L’opportunité d’une transmission-reprise se mesure également en fonction du patrimoine immobilier et matériel des entreprises à céder. L’accès à un local et la qualité de son emplacement sont hautement stratégiques pour l’artisanat commercial. Dans cet artisanat souvent urbain ou de centre bourg (métiers de bouche, soins et services à la personne…), les disponibilités immobilières sont fortement contraintes et limitent les possibilités de création d’un local commercial ex-nihilo. En revanche, dans les activités ayant besoin principalement de lieux de stockage ou de bureaux, et/ou dont l’exercice se fait chez le client (bâtiment, coiffure à domicile…), l’accès à un local, à des aménagements et équipements dédiés, revêt moins d’importance. Dans ces activités, de nombreuses entreprises sont d’ailleurs localisées au domicile du chef d’entreprise. La création ex nihilo estsouvent privilégiée.
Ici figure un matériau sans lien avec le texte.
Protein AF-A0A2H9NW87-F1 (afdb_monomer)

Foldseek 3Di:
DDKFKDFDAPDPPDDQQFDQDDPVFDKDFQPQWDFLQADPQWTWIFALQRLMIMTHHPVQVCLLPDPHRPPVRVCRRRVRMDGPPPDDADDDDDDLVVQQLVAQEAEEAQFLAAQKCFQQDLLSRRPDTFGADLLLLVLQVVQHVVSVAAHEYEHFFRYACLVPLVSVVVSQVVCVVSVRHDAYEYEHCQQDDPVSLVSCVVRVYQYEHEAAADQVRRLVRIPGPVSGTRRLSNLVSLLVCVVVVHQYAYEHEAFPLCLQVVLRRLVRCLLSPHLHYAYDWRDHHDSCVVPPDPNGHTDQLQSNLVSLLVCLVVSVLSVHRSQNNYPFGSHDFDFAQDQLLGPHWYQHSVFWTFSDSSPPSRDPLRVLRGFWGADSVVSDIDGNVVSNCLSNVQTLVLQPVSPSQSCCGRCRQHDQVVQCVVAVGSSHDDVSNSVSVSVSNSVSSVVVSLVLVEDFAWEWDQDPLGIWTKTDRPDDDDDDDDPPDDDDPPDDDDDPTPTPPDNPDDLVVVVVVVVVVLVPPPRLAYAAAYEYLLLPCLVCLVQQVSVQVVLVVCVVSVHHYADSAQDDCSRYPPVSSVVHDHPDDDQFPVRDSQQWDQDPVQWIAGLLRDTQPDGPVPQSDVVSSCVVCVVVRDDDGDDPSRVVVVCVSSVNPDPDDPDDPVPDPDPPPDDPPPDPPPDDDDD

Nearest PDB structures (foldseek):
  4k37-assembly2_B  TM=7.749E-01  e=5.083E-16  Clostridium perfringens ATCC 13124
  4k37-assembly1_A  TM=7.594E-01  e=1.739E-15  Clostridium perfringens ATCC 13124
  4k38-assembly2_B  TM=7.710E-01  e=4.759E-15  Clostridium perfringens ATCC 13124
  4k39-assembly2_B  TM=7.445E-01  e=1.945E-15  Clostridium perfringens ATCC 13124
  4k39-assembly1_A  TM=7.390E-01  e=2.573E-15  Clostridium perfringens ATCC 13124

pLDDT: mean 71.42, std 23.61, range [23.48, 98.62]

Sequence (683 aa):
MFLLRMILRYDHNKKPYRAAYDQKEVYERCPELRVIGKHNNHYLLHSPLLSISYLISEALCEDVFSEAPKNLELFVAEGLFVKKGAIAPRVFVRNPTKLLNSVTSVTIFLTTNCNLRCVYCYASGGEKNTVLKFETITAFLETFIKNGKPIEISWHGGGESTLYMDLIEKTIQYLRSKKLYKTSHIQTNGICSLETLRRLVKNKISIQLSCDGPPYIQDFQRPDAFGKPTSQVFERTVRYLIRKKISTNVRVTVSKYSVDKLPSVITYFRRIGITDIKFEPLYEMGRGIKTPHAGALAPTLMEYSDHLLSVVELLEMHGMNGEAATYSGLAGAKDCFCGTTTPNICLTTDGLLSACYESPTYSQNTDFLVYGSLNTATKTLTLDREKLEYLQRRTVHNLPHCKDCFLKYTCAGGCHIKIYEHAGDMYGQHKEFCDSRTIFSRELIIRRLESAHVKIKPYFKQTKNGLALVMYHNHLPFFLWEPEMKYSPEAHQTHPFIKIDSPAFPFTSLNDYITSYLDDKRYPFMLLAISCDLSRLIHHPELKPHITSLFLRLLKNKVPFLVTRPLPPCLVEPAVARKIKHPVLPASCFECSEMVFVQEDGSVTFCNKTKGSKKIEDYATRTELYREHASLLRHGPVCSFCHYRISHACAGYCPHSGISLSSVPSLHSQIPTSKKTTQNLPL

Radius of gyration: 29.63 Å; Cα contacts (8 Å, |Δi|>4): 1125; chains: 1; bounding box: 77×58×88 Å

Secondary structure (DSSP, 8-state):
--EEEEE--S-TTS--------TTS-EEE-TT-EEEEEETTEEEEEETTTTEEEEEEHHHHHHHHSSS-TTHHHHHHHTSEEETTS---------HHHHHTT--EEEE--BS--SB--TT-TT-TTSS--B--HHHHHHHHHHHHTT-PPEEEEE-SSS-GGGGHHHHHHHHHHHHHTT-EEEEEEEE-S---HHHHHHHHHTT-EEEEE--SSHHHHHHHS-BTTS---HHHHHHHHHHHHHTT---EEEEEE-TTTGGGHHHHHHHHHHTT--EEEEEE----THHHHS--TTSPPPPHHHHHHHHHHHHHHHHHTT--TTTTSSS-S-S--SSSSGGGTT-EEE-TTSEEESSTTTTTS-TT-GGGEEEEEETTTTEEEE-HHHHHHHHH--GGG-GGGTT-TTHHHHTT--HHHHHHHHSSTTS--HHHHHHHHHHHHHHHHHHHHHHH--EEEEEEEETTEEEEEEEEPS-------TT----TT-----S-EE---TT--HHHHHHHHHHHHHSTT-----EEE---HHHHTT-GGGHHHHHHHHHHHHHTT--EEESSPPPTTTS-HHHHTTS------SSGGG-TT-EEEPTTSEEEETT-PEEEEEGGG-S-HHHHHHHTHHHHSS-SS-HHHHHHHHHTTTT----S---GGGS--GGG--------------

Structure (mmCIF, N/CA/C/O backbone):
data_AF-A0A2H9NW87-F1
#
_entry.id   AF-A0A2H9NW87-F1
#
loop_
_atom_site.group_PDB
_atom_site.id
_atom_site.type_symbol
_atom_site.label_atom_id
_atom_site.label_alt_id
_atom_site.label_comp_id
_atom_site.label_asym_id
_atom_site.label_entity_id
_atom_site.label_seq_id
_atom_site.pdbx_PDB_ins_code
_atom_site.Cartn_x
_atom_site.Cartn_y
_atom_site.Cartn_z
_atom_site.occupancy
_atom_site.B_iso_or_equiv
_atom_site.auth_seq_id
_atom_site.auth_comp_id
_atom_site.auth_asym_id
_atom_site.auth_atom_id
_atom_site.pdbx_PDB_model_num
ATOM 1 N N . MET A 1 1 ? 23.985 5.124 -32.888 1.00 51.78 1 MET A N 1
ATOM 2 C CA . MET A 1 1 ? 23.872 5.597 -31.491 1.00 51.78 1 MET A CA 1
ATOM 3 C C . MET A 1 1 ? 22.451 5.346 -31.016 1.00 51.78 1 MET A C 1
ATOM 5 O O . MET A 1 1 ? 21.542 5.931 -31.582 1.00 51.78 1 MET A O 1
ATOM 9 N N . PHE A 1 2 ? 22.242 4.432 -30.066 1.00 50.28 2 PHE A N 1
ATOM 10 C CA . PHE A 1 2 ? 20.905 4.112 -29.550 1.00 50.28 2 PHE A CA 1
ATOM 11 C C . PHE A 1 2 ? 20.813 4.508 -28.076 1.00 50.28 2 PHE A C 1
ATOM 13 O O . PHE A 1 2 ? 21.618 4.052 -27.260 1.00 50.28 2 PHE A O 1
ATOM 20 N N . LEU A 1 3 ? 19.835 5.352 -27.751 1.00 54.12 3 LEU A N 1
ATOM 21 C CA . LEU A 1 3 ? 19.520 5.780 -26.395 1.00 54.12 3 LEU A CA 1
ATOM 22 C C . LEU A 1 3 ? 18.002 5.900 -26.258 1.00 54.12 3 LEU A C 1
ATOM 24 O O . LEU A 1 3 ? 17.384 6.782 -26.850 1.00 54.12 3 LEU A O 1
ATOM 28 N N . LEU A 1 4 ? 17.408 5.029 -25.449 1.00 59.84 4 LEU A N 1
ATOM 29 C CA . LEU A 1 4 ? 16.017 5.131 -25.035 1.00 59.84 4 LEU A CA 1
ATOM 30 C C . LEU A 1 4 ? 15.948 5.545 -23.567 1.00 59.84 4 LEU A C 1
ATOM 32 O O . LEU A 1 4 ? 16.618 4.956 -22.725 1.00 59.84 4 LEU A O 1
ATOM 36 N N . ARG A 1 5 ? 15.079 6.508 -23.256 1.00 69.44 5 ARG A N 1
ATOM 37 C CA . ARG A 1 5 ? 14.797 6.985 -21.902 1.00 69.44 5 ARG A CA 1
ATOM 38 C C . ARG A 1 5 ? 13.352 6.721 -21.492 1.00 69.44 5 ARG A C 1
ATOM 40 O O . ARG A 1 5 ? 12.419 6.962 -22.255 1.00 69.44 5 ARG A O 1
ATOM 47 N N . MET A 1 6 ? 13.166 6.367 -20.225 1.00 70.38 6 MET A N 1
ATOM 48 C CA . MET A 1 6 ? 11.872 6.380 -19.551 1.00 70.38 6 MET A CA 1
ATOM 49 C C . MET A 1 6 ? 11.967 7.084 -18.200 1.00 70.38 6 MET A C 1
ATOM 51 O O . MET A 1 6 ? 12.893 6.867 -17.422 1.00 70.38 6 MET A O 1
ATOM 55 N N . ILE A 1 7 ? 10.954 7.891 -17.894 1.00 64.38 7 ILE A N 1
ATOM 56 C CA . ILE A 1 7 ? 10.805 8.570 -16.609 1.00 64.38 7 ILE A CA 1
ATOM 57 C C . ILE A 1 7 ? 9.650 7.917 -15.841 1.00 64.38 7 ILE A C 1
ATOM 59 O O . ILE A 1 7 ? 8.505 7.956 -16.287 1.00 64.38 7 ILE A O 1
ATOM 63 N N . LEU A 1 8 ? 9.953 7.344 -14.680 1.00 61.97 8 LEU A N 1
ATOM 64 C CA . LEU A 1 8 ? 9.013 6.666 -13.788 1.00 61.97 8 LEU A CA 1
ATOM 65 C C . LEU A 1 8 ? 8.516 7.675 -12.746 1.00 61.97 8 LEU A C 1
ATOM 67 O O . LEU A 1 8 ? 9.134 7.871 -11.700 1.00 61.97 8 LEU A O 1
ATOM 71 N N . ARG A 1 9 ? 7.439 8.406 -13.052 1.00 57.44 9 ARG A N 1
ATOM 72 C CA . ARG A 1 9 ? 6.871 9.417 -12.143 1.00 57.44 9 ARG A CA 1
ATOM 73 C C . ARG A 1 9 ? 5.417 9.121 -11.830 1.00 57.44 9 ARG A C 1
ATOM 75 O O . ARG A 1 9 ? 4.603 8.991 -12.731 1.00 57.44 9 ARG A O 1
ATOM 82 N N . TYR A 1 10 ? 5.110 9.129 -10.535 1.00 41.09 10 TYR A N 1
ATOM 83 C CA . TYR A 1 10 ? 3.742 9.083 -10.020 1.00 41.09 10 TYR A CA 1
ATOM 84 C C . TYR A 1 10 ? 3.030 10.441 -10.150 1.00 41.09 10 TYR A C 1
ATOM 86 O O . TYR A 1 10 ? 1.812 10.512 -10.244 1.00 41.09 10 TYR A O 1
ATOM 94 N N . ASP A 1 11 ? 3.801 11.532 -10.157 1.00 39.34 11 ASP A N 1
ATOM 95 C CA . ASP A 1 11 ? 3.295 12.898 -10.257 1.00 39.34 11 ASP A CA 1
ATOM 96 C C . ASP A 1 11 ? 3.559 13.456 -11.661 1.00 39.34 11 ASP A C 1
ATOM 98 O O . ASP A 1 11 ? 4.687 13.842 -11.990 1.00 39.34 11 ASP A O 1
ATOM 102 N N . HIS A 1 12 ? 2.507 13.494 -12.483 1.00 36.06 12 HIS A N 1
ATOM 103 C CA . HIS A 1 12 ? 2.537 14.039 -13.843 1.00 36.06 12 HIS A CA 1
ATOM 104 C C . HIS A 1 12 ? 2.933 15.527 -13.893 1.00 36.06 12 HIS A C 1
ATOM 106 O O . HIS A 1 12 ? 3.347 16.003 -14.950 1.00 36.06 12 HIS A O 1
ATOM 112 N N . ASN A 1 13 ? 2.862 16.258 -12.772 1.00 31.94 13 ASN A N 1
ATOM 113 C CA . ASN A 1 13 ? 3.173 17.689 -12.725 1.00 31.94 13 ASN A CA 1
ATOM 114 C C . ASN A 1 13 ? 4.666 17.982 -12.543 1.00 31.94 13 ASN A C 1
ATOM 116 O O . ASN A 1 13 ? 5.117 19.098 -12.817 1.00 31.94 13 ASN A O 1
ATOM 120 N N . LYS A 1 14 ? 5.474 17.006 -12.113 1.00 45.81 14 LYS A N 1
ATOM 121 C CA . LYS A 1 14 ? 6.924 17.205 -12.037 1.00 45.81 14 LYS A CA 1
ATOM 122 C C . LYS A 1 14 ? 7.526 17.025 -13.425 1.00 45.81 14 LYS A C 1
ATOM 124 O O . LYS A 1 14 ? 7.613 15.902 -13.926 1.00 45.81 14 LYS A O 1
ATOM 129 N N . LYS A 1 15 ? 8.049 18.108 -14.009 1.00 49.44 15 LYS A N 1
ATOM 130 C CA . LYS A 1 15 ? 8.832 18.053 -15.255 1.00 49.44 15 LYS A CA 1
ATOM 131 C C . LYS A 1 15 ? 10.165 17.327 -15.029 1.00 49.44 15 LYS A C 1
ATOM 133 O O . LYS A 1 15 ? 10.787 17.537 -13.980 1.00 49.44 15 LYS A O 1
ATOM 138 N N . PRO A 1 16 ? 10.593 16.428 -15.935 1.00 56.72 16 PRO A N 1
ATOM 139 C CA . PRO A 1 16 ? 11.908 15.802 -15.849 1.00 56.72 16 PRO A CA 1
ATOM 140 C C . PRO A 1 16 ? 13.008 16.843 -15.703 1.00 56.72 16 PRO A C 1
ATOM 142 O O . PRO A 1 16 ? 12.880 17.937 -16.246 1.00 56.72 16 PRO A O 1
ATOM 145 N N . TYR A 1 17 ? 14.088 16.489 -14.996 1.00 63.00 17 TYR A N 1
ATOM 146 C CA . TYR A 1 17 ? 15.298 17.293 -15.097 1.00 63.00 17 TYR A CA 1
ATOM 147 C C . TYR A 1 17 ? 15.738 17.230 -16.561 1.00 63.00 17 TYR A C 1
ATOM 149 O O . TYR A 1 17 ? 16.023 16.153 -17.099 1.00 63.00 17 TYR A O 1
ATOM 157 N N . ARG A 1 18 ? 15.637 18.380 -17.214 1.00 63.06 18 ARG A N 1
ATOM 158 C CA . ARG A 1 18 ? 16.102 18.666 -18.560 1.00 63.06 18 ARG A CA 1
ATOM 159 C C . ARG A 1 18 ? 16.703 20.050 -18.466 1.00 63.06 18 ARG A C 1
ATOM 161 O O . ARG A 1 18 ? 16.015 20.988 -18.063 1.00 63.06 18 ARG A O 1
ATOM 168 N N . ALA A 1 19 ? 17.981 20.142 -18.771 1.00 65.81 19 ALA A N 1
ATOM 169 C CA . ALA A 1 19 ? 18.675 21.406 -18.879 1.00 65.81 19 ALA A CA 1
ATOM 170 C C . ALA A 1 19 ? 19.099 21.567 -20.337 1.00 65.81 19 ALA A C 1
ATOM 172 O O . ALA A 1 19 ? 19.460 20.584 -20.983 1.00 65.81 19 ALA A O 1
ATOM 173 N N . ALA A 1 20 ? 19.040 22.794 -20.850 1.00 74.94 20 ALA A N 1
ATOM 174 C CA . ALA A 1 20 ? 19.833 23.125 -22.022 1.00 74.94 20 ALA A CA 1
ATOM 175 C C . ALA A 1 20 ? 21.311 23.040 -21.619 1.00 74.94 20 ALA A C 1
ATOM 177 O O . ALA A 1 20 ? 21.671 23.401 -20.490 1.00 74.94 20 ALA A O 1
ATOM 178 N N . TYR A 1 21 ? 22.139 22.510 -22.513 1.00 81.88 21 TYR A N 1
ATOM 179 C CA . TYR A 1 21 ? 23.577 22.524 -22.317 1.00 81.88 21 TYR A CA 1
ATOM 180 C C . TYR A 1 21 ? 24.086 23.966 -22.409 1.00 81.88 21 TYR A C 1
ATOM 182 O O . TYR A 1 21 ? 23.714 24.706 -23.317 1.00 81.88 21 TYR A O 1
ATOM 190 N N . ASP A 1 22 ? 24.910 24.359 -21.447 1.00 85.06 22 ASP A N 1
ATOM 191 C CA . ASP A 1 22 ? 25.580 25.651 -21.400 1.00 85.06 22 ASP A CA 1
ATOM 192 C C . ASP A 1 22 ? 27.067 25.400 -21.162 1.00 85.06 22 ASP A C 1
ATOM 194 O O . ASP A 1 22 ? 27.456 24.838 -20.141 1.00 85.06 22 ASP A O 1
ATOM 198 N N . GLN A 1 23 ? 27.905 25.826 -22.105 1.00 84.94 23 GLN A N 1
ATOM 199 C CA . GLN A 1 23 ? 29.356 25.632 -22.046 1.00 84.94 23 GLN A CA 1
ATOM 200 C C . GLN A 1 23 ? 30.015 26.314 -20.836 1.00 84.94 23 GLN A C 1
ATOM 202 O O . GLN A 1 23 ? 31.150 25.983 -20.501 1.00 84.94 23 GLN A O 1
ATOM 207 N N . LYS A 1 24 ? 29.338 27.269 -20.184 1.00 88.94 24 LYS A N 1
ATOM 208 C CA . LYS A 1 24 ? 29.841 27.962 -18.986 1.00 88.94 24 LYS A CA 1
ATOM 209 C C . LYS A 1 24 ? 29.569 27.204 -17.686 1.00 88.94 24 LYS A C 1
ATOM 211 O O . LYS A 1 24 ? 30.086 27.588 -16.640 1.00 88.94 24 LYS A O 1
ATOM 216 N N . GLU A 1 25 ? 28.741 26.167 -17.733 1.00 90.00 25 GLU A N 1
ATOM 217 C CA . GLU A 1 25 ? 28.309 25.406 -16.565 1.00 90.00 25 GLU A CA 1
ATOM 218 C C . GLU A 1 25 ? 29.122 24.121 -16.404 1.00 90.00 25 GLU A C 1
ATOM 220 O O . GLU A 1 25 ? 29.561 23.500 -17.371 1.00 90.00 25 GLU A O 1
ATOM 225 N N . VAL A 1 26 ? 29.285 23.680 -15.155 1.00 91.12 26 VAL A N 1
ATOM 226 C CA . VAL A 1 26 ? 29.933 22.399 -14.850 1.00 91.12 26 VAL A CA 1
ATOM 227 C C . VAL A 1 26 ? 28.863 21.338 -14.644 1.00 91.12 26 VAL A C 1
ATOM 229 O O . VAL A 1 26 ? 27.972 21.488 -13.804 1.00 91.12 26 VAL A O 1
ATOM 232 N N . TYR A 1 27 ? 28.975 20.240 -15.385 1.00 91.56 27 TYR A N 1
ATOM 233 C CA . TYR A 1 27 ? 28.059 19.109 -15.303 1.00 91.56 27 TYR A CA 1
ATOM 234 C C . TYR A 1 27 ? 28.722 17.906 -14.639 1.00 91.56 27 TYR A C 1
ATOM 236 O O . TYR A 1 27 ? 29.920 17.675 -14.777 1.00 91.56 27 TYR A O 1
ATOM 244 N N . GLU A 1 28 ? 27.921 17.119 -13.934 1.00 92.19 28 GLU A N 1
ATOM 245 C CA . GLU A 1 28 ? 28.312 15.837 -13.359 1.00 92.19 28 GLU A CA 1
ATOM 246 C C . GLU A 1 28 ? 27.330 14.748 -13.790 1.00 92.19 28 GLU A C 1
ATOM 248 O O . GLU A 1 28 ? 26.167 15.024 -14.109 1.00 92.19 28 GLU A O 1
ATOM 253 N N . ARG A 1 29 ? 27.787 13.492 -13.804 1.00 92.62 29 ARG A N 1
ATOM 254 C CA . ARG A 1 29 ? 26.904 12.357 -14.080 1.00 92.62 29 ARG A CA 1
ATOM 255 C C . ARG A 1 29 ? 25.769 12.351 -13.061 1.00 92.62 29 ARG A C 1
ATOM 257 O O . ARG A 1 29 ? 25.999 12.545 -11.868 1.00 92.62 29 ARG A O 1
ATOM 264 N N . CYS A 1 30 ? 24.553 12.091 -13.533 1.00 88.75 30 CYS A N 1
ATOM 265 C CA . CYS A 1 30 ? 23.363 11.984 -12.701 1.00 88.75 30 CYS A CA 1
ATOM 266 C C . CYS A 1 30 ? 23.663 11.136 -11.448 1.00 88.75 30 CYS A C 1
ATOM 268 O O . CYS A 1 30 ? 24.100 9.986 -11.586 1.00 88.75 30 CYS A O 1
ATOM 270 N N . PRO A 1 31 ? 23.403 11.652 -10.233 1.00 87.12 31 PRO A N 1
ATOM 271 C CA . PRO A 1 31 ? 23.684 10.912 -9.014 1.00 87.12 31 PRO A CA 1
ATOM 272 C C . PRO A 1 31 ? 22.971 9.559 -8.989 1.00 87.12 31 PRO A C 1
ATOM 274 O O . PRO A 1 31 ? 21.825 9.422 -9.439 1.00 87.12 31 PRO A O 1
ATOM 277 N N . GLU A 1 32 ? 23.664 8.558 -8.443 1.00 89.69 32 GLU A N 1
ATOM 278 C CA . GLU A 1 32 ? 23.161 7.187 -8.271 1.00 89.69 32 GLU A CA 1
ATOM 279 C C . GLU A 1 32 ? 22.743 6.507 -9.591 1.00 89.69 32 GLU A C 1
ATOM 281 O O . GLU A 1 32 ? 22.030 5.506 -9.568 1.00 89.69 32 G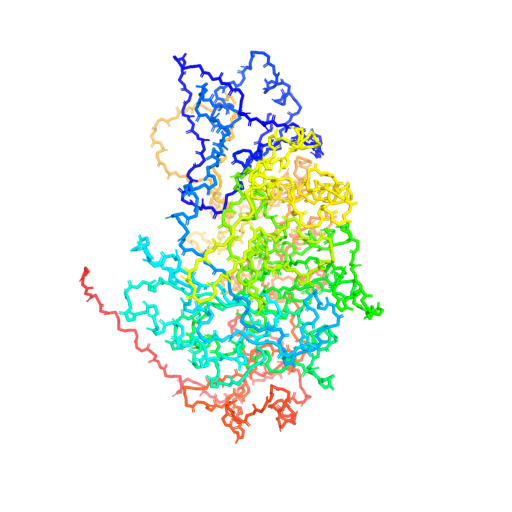LU A O 1
ATOM 286 N N . LEU A 1 33 ? 23.187 7.026 -10.744 1.00 92.19 33 LEU A N 1
ATOM 287 C CA . LEU A 1 33 ? 23.028 6.368 -12.037 1.00 92.19 33 LEU A CA 1
ATOM 288 C C . LEU A 1 33 ? 23.933 5.133 -12.098 1.00 92.19 33 LEU A C 1
ATOM 290 O O . LEU A 1 33 ? 25.155 5.236 -11.981 1.00 92.19 33 LEU A O 1
ATOM 294 N N . ARG A 1 34 ? 23.323 3.964 -12.280 1.00 92.94 34 ARG A N 1
ATOM 295 C CA . ARG A 1 34 ? 24.003 2.664 -12.252 1.00 92.94 34 ARG A CA 1
ATOM 296 C C . ARG A 1 34 ? 23.640 1.845 -13.477 1.00 92.94 34 ARG A C 1
ATOM 298 O O . ARG A 1 34 ? 22.500 1.903 -13.933 1.00 92.94 34 ARG A O 1
ATOM 305 N N . VAL A 1 35 ? 24.581 1.032 -13.947 1.00 95.12 35 VAL A N 1
ATOM 306 C CA . VAL A 1 35 ? 24.283 -0.093 -14.839 1.00 95.12 35 VAL A CA 1
ATOM 307 C C . VAL A 1 35 ? 23.623 -1.187 -14.003 1.00 95.12 35 VAL A C 1
ATOM 309 O O . VAL A 1 35 ? 24.192 -1.645 -13.016 1.00 95.12 35 VAL A O 1
ATOM 312 N N . ILE A 1 36 ? 22.411 -1.589 -14.377 1.00 94.75 36 ILE A N 1
ATOM 313 C CA . ILE A 1 36 ? 21.603 -2.568 -13.635 1.00 94.75 36 ILE A CA 1
ATOM 314 C C . ILE A 1 36 ? 21.392 -3.878 -14.399 1.00 94.75 36 ILE A C 1
ATOM 316 O O . ILE A 1 36 ? 20.766 -4.797 -13.867 1.00 94.75 36 ILE A O 1
ATOM 320 N N . GLY A 1 37 ? 21.904 -3.974 -15.626 1.00 93.19 37 GLY A N 1
ATOM 321 C CA . GLY A 1 37 ? 21.872 -5.179 -16.450 1.00 93.19 37 GLY A CA 1
ATOM 322 C C . GLY A 1 37 ? 22.150 -4.887 -17.923 1.00 93.19 37 GLY A C 1
ATOM 323 O O . GLY A 1 37 ? 22.484 -3.760 -18.294 1.00 93.19 37 GLY A O 1
ATOM 324 N N . LYS A 1 38 ? 21.974 -5.911 -18.758 1.00 87.69 38 LYS A N 1
ATOM 325 C CA . LYS A 1 38 ? 21.937 -5.808 -20.219 1.00 87.69 38 LYS A CA 1
ATOM 326 C C . LYS A 1 38 ? 20.628 -6.395 -20.735 1.00 87.69 38 LYS A C 1
ATOM 328 O O . LYS A 1 38 ? 20.084 -7.315 -20.128 1.00 87.69 38 LYS A O 1
ATOM 333 N N . HIS A 1 39 ? 20.147 -5.882 -21.857 1.00 81.38 39 HIS A N 1
ATOM 334 C CA . HIS A 1 39 ? 18.985 -6.398 -22.567 1.00 81.38 39 HIS A CA 1
ATOM 335 C C . HIS A 1 39 ? 19.163 -6.141 -24.072 1.00 81.38 39 HIS A C 1
ATOM 337 O O . HIS A 1 39 ? 19.439 -5.012 -24.472 1.00 81.38 39 HIS A O 1
ATOM 343 N N . ASN A 1 40 ? 19.070 -7.187 -24.903 1.00 74.50 40 ASN A N 1
ATOM 344 C CA . ASN A 1 40 ? 19.280 -7.139 -26.362 1.00 74.50 40 ASN A CA 1
ATOM 345 C C . ASN A 1 40 ? 20.536 -6.359 -26.799 1.00 74.50 40 ASN A C 1
ATOM 347 O O . ASN A 1 40 ? 20.439 -5.442 -27.610 1.00 74.50 40 ASN A O 1
ATOM 351 N N . ASN A 1 41 ? 21.706 -6.676 -26.236 1.00 77.56 41 ASN A N 1
ATOM 352 C CA . ASN A 1 41 ? 22.988 -5.990 -26.497 1.00 77.56 41 ASN A CA 1
ATOM 353 C C . ASN A 1 41 ? 23.048 -4.501 -26.105 1.00 77.56 41 ASN A C 1
ATOM 355 O O . ASN A 1 41 ? 24.012 -3.813 -26.432 1.00 77.56 41 ASN A O 1
ATOM 359 N N . HIS A 1 42 ? 22.064 -4.005 -25.359 1.00 81.31 42 HIS A N 1
ATOM 360 C CA . HIS A 1 42 ? 22.075 -2.665 -24.789 1.00 81.31 42 HIS A CA 1
ATOM 361 C C . HIS A 1 42 ? 22.234 -2.740 -23.271 1.00 81.31 42 HIS A C 1
ATOM 363 O O . HIS A 1 42 ? 21.743 -3.664 -22.619 1.00 81.31 42 HIS A O 1
ATOM 369 N N . TYR A 1 43 ? 22.918 -1.760 -22.694 1.00 87.81 43 TYR A N 1
ATOM 370 C CA . TYR A 1 43 ? 23.023 -1.600 -21.253 1.00 87.81 43 TYR A CA 1
ATOM 371 C C . TYR A 1 43 ? 21.747 -0.978 -20.699 1.00 87.81 43 TYR A C 1
ATOM 373 O O . TYR A 1 43 ? 21.185 -0.042 -21.269 1.00 87.81 43 TYR A O 1
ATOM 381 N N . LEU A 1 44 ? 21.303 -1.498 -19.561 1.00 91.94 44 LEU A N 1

  •  Les ¾ des transmissions ont lieu dans l’artisanat commercial

L’importance de ces critères est bien visible dans les statistiques des rachats de fonds de commerce. Selon l’étude précitée de la Chambre de métiers et de l’artisanat de la région Bretagne, l’artisanat commercial tenant boutique – les entreprises de l’alimentation et des services- représente près de 80% des installations par reprise, un taux bien supérieur à la part de ces activités dans le tissu d‘entreprise.

Source : CRMA Bretagne – NB : les reprises mentionnées sont des rachats de fonds de commerce. Les reprises par rachat de parts sociales ne sont pas compris dans ces chiffres.

L’étude confirme enfin que les entreprises transmises sont majoritairement des entreprises avec salariés, même si la part d’entreprises unipersonnelles n’est pas négligeable (42%). Les entreprises potentiellement les plus transmissibles sont les TPE de plus de 5 ans.

  • La moitié des transmissions intervient avant les 55 ans du dirigeant

Le marché de la transmission-reprise est souvent évalué à l’aune de la pyramide des âges des chefs d’entreprises. Selon le Répertoire des Métiers[4], 22% des dirigeants d’entreprises artisanales étaient âgés de plus de 55 ans en 2015 (cette part était de 23.5% en 1977). Pourtant, le départ à la retraite n’est pas l’unique critère de cession des entreprises.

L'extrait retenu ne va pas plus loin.